## YOUR GOAL
Word for word, set down every line of the entries below from the line with "ATOM 109 O O" to the line with "ATOM 140 C CA", including both, and no other line.

## RECORDS SHOWN
##########

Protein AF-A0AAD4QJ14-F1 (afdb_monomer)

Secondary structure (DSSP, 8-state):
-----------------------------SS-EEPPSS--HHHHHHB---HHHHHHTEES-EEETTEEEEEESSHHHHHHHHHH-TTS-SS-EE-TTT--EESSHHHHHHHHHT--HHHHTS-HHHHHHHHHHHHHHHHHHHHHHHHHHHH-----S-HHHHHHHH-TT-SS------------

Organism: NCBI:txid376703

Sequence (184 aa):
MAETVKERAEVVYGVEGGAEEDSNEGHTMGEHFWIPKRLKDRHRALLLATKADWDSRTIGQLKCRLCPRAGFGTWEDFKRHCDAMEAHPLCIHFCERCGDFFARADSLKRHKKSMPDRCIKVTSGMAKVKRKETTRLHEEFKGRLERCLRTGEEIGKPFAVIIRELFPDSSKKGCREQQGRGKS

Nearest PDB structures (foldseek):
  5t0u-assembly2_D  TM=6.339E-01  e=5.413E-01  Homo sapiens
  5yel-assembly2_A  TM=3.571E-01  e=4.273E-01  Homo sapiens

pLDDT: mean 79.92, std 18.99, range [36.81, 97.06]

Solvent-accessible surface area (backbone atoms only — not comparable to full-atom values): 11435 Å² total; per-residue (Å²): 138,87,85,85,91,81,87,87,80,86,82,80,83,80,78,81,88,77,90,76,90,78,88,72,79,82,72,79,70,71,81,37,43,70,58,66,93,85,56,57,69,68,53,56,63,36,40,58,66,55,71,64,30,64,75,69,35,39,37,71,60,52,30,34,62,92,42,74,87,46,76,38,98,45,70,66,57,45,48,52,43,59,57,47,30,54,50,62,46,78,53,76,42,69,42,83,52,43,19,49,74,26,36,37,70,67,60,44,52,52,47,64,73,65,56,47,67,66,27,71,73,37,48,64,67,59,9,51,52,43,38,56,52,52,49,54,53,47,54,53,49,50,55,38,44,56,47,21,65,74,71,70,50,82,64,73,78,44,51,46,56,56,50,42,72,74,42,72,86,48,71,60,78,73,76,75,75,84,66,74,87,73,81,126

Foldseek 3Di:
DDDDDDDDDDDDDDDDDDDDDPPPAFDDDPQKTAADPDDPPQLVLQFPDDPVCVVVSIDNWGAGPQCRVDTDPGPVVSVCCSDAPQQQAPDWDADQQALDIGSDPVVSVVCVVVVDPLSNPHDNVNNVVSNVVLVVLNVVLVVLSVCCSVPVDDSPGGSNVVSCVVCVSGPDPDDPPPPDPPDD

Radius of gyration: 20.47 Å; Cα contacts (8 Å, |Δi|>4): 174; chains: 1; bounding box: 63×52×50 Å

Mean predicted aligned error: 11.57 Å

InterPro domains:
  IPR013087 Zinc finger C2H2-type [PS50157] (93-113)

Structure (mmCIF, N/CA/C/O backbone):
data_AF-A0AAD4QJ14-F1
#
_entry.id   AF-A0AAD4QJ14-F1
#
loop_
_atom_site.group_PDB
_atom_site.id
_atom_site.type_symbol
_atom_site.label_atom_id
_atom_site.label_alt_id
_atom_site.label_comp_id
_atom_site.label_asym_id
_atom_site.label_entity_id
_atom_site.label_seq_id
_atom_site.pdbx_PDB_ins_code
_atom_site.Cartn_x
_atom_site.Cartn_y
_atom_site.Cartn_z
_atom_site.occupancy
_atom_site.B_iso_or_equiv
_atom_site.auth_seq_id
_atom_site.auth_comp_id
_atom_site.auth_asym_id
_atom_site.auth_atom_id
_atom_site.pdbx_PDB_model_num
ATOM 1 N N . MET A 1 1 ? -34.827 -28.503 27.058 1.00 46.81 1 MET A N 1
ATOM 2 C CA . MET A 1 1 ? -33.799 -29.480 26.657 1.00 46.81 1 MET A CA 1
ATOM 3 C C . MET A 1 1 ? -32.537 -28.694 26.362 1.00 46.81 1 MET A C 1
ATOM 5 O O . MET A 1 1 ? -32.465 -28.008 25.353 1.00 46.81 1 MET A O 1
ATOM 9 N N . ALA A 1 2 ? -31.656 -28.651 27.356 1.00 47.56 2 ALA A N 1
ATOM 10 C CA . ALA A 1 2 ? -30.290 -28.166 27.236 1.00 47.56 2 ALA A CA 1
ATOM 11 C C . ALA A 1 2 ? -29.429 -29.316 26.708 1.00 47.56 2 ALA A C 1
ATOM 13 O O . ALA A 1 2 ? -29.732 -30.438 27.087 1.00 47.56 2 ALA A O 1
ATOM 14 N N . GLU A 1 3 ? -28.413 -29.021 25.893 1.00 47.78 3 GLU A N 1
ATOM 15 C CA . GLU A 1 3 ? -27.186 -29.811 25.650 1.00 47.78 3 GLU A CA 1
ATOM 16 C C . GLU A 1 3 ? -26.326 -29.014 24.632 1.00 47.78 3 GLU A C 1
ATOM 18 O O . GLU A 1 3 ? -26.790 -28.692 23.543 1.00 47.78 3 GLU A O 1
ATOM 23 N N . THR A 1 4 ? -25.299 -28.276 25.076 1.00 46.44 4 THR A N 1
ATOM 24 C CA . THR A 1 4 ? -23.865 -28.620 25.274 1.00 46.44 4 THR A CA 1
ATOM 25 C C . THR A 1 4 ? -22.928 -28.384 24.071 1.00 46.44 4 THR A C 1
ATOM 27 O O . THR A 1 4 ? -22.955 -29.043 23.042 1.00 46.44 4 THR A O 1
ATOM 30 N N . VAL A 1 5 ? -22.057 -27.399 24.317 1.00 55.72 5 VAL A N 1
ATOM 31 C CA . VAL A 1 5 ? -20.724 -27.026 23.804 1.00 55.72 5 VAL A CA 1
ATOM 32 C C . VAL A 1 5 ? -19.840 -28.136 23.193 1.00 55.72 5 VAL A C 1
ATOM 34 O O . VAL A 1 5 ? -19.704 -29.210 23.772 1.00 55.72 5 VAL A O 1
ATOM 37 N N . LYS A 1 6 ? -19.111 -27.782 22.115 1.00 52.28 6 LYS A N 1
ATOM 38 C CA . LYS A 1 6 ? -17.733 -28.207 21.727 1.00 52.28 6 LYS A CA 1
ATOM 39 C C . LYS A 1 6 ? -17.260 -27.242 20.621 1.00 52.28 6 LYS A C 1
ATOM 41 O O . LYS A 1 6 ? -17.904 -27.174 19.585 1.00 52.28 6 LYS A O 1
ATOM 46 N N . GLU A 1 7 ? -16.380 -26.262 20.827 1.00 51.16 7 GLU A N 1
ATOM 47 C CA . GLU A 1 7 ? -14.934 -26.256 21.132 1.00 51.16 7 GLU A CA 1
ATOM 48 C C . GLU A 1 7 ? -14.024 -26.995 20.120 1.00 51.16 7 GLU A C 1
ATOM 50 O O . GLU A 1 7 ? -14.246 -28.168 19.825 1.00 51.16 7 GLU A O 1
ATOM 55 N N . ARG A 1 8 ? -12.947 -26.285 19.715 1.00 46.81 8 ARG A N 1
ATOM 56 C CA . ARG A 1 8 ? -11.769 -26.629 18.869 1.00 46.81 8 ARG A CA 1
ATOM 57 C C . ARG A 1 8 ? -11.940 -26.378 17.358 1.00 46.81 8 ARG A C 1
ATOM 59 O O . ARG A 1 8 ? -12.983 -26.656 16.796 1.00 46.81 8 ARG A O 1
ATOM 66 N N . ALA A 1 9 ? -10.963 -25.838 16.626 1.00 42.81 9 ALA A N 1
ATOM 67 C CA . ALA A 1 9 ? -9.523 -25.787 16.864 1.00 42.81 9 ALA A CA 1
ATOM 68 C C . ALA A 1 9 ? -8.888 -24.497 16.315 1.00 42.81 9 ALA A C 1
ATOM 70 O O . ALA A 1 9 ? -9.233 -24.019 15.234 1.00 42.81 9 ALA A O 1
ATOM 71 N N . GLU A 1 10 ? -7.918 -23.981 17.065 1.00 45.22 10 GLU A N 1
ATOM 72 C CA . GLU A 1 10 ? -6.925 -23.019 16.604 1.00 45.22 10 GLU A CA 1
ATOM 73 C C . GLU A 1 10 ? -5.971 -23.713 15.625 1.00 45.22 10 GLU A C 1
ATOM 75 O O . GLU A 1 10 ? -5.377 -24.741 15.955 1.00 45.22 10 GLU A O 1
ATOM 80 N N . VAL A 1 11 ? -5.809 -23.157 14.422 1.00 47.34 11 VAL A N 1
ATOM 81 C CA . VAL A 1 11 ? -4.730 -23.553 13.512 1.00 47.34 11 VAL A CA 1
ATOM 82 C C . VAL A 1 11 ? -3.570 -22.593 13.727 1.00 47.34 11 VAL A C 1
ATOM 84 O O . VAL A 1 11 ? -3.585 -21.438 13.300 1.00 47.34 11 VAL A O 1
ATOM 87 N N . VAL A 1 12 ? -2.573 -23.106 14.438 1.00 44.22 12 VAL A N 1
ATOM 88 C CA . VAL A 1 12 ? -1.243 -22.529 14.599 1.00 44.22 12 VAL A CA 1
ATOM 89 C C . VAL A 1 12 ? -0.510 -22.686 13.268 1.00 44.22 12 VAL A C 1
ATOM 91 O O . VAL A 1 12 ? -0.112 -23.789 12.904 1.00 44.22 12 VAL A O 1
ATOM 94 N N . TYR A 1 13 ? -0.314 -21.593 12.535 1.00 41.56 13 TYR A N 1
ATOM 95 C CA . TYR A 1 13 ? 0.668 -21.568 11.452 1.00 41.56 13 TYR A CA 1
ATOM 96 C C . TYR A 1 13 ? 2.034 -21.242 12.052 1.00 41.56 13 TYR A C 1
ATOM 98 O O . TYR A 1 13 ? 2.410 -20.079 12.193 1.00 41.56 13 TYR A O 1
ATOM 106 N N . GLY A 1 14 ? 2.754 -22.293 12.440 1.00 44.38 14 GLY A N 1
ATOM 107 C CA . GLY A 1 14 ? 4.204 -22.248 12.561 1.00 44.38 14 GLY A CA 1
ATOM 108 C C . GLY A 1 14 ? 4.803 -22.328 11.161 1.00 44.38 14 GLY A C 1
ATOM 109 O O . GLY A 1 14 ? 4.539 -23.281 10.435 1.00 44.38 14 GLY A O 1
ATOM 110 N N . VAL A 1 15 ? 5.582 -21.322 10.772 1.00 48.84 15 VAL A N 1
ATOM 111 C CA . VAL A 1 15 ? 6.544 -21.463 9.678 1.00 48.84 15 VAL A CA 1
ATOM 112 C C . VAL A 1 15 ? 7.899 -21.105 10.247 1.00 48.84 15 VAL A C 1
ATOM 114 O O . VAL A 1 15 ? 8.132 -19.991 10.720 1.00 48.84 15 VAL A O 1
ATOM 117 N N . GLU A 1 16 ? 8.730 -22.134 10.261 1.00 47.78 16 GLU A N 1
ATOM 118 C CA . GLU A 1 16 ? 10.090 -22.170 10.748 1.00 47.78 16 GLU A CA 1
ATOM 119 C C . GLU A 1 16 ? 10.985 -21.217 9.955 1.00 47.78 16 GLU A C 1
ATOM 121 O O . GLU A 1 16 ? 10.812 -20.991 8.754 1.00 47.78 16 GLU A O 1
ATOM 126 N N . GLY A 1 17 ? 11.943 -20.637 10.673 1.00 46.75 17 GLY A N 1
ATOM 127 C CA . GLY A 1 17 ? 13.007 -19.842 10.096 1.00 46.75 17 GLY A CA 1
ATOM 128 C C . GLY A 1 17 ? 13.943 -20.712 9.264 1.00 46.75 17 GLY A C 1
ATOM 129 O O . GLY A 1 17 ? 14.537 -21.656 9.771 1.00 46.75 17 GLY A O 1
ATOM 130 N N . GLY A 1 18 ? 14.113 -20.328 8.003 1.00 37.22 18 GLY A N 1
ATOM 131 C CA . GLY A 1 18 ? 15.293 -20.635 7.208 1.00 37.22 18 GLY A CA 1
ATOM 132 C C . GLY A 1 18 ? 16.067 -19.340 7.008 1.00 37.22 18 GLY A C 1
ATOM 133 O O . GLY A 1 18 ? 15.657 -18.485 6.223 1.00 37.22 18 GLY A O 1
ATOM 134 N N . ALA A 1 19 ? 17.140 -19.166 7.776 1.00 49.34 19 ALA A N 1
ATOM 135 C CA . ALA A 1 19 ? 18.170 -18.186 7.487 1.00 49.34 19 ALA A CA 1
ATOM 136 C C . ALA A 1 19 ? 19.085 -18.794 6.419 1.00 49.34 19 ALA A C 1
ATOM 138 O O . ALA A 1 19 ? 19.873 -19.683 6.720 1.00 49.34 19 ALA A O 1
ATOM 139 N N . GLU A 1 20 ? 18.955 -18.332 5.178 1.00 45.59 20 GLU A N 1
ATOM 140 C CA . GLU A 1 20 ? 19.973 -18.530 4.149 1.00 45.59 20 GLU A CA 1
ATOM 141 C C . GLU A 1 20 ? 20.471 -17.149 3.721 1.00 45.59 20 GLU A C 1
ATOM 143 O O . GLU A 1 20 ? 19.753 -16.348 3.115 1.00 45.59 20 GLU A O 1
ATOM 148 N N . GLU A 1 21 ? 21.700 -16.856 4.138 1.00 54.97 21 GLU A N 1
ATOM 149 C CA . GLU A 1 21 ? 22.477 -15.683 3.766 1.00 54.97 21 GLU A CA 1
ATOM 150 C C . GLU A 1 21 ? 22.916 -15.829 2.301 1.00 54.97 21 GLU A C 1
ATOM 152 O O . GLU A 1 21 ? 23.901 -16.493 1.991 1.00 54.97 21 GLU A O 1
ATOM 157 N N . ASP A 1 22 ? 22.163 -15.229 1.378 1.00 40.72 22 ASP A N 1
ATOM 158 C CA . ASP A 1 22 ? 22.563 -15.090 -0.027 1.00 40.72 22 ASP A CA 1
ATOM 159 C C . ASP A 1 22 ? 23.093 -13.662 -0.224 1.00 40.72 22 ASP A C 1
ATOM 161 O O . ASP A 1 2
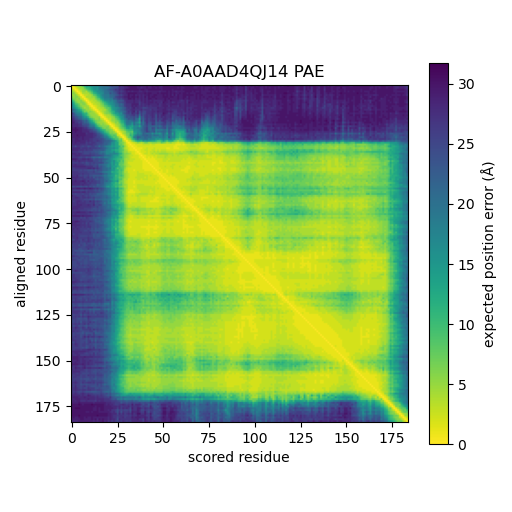2 ? 22.376 -12.721 -0.589 1.00 40.72 22 ASP A O 1
ATOM 165 N N . SER A 1 23 ? 24.365 -13.496 0.137 1.00 50.47 23 SER A N 1
ATOM 166 C CA . SER A 1 23 ? 25.162 -12.290 -0.063 1.00 50.47 23 SER A CA 1
ATOM 167 C C . SER A 1 23 ? 25.363 -12.050 -1.559 1.00 50.47 23 SER A C 1
ATOM 169 O O . SER A 1 23 ? 26.352 -12.471 -2.152 1.00 50.47 23 SER A O 1
ATOM 171 N N . ASN A 1 24 ? 24.414 -11.359 -2.184 1.00 47.03 24 ASN A N 1
ATOM 172 C CA . ASN A 1 24 ? 24.606 -10.749 -3.494 1.00 47.03 24 ASN A CA 1
ATOM 173 C C . ASN A 1 24 ? 24.309 -9.254 -3.377 1.00 47.03 24 ASN A C 1
ATOM 175 O O . ASN A 1 24 ? 23.228 -8.765 -3.721 1.00 47.03 24 ASN A
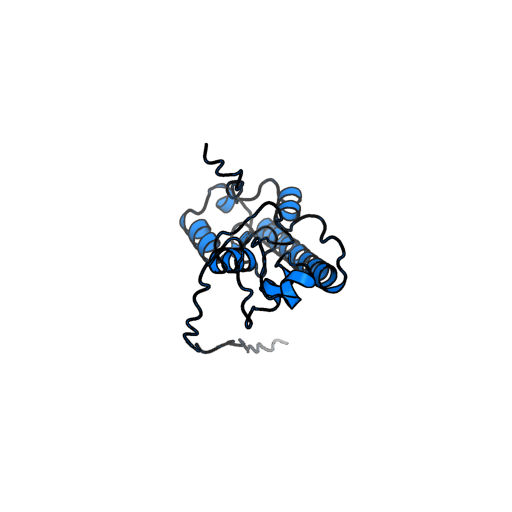 O 1
ATOM 179 N N . GLU A 1 25 ? 25.274 -8.554 -2.786 1.00 50.78 25 GLU A N 1
ATOM 180 C CA . GLU A 1 25 ? 25.303 -7.104 -2.693 1.00 50.78 25 GLU A CA 1
ATOM 181 C C . GLU A 1 25 ? 25.304 -6.531 -4.114 1.00 50.78 25 GLU A C 1
ATOM 183 O O . GLU A 1 25 ? 26.219 -6.759 -4.907 1.00 50.78 25 GLU A O 1
ATOM 188 N N . GLY A 1 26 ? 24.230 -5.819 -4.460 1.00 47.12 26 GLY A N 1
ATOM 189 C CA . GLY A 1 26 ? 24.102 -5.127 -5.735 1.00 47.12 26 GLY A CA 1
ATOM 190 C C . GLY A 1 26 ? 25.175 -4.052 -5.851 1.00 47.12 26 GLY A C 1
ATOM 191 O O . GLY A 1 26 ? 24.987 -2.933 -5.383 1.00 47.12 26 GLY A O 1
ATOM 192 N N . HIS A 1 27 ? 26.298 -4.406 -6.465 1.00 47.34 27 HIS A N 1
ATOM 193 C CA . HIS A 1 27 ? 27.413 -3.511 -6.717 1.00 47.34 27 HIS A CA 1
ATOM 194 C C . HIS A 1 27 ? 26.990 -2.448 -7.747 1.00 47.34 27 HIS A C 1
ATOM 196 O O . HIS A 1 27 ? 26.654 -2.770 -8.888 1.00 47.34 27 HIS A O 1
ATOM 202 N N . THR A 1 28 ? 26.968 -1.176 -7.346 1.00 51.66 28 THR A N 1
ATOM 203 C CA . THR A 1 28 ? 26.701 -0.037 -8.234 1.00 51.66 28 THR A CA 1
ATOM 204 C C . THR A 1 28 ? 27.972 0.313 -9.004 1.00 51.66 28 THR A C 1
ATOM 206 O O . THR A 1 28 ? 28.822 1.043 -8.497 1.00 51.66 28 THR A O 1
ATOM 209 N N . MET A 1 29 ? 28.121 -0.208 -10.221 1.00 46.22 29 MET A N 1
ATOM 210 C CA . MET A 1 29 ? 29.098 0.294 -11.192 1.00 46.22 29 MET A CA 1
ATOM 211 C C . MET A 1 29 ? 28.342 1.011 -12.310 1.00 46.22 29 MET A C 1
ATOM 213 O O . MET A 1 29 ? 27.648 0.376 -13.100 1.00 46.22 29 MET A O 1
ATOM 217 N N . GLY A 1 30 ? 28.482 2.334 -12.376 1.00 55.69 30 GLY A N 1
ATOM 218 C CA . GLY A 1 30 ? 27.844 3.154 -13.405 1.00 55.69 30 GLY A CA 1
ATOM 219 C C . GLY A 1 30 ? 26.349 3.383 -13.174 1.00 55.69 30 GLY A C 1
ATOM 220 O O . GLY A 1 30 ? 25.758 2.885 -12.225 1.00 55.69 30 GLY A O 1
ATOM 221 N N . GLU A 1 31 ? 25.749 4.187 -14.045 1.00 76.62 31 GLU A N 1
ATOM 222 C CA . GLU A 1 31 ? 24.401 4.782 -13.971 1.00 76.62 31 GLU A CA 1
ATOM 223 C C . GLU A 1 31 ? 23.218 3.780 -13.967 1.00 76.62 31 GLU A C 1
ATOM 225 O O . GLU A 1 31 ? 22.081 4.155 -14.251 1.00 76.62 31 GLU A O 1
ATOM 230 N N . HIS A 1 32 ? 23.463 2.501 -13.667 1.00 88.19 32 HIS A N 1
ATOM 231 C CA . HIS A 1 32 ? 22.513 1.403 -13.801 1.00 88.19 32 HIS A CA 1
ATOM 232 C C . HIS A 1 32 ? 22.561 0.443 -12.603 1.00 88.19 32 HIS A C 1
ATOM 234 O O . HIS A 1 32 ? 23.603 0.178 -12.008 1.00 88.19 32 HIS A O 1
ATOM 240 N N . PHE A 1 33 ? 21.408 -0.139 -12.286 1.00 91.12 33 PHE A N 1
ATOM 241 C CA . PHE A 1 33 ? 21.228 -1.169 -11.272 1.00 91.12 33 PHE A CA 1
ATOM 242 C C . PHE A 1 33 ? 21.102 -2.533 -11.942 1.00 91.12 33 PHE A C 1
ATOM 244 O O . PHE A 1 33 ? 20.292 -2.707 -12.852 1.00 91.12 33 PHE A O 1
ATOM 251 N N . TRP A 1 34 ? 21.838 -3.531 -11.460 1.00 92.94 34 TRP A N 1
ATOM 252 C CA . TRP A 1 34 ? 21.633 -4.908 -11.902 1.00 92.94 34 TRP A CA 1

##########

## ANSWER SECTION
ATOM 109 O O . GLY A 1 14 ? 4.539 -23.281 10.435 1.00 44.38 14 GLY A O 1
ATOM 110 N N . VAL A 1 15 ? 5.582 -21.322 10.772 1.00 48.84 15 VAL A N 1
ATOM 111 C CA . VAL A 1 15 ? 6.544 -21.463 9.678 1.00 48.84 15 VAL A CA 1
ATOM 112 C C . VAL A 1 15 ? 7.899 -21.105 10.247 1.00 48.84 15 VAL A C 1
ATOM 114 O O . VAL A 1 15 ? 8.132 -19.991 10.720 1.00 48.84 15 VAL A O 1
ATOM 117 N N . GLU A 1 16 ? 8.730 -22.134 10.261 1.00 47.78 16 GLU A N 1
ATOM 118 C CA . GLU A 1 16 ? 10.090 -22.170 10.748 1.00 47.78 16 GLU A CA 1
ATOM 119 C C . GLU A 1 16 ? 10.985 -21.217 9.955 1.00 47.78 16 GLU A C 1
ATOM 121 O O . GLU A 1 16 ? 10.812 -20.991 8.754 1.00 47.78 16 GLU A O 1
ATOM 126 N N . GLY A 1 17 ? 11.943 -20.637 10.673 1.00 46.75 17 GLY A N 1
ATOM 127 C CA . GLY A 1 17 ? 13.007 -19.842 10.096 1.00 46.75 17 GLY A CA 1
ATOM 128 C C . GLY A 1 17 ? 13.943 -20.712 9.264 1.00 46.75 17 GLY A C 1
ATOM 129 O O . GLY A 1 17 ? 14.537 -21.656 9.771 1.00 46.75 17 GLY A O 1
ATOM 130 N N . GLY A 1 18 ? 14.113 -20.328 8.003 1.00 37.22 18 GLY A N 1
ATOM 131 C CA . GLY A 1 18 ? 15.293 -20.635 7.208 1.00 37.22 18 GLY A CA 1
ATOM 132 C C . GLY A 1 18 ? 16.067 -19.340 7.008 1.00 37.22 18 GLY A C 1
ATOM 133 O O . GLY A 1 18 ? 15.657 -18.485 6.223 1.00 37.22 18 GLY A O 1
ATOM 134 N N . ALA A 1 19 ? 17.140 -19.166 7.776 1.00 49.34 19 ALA A N 1
ATOM 135 C CA . ALA A 1 19 ? 18.170 -18.186 7.487 1.00 49.34 19 ALA A CA 1
ATOM 136 C C . ALA A 1 19 ? 19.085 -18.794 6.419 1.00 49.34 19 ALA A C 1
ATOM 138 O O . ALA A 1 19 ? 19.873 -19.683 6.720 1.00 49.34 19 ALA A O 1
ATOM 139 N N . GLU A 1 20 ? 18.955 -18.332 5.178 1.00 45.59 20 GLU A N 1
ATOM 140 C CA . GLU A 1 20 ? 19.973 -18.530 4.149 1.00 45.59 20 GLU A CA 1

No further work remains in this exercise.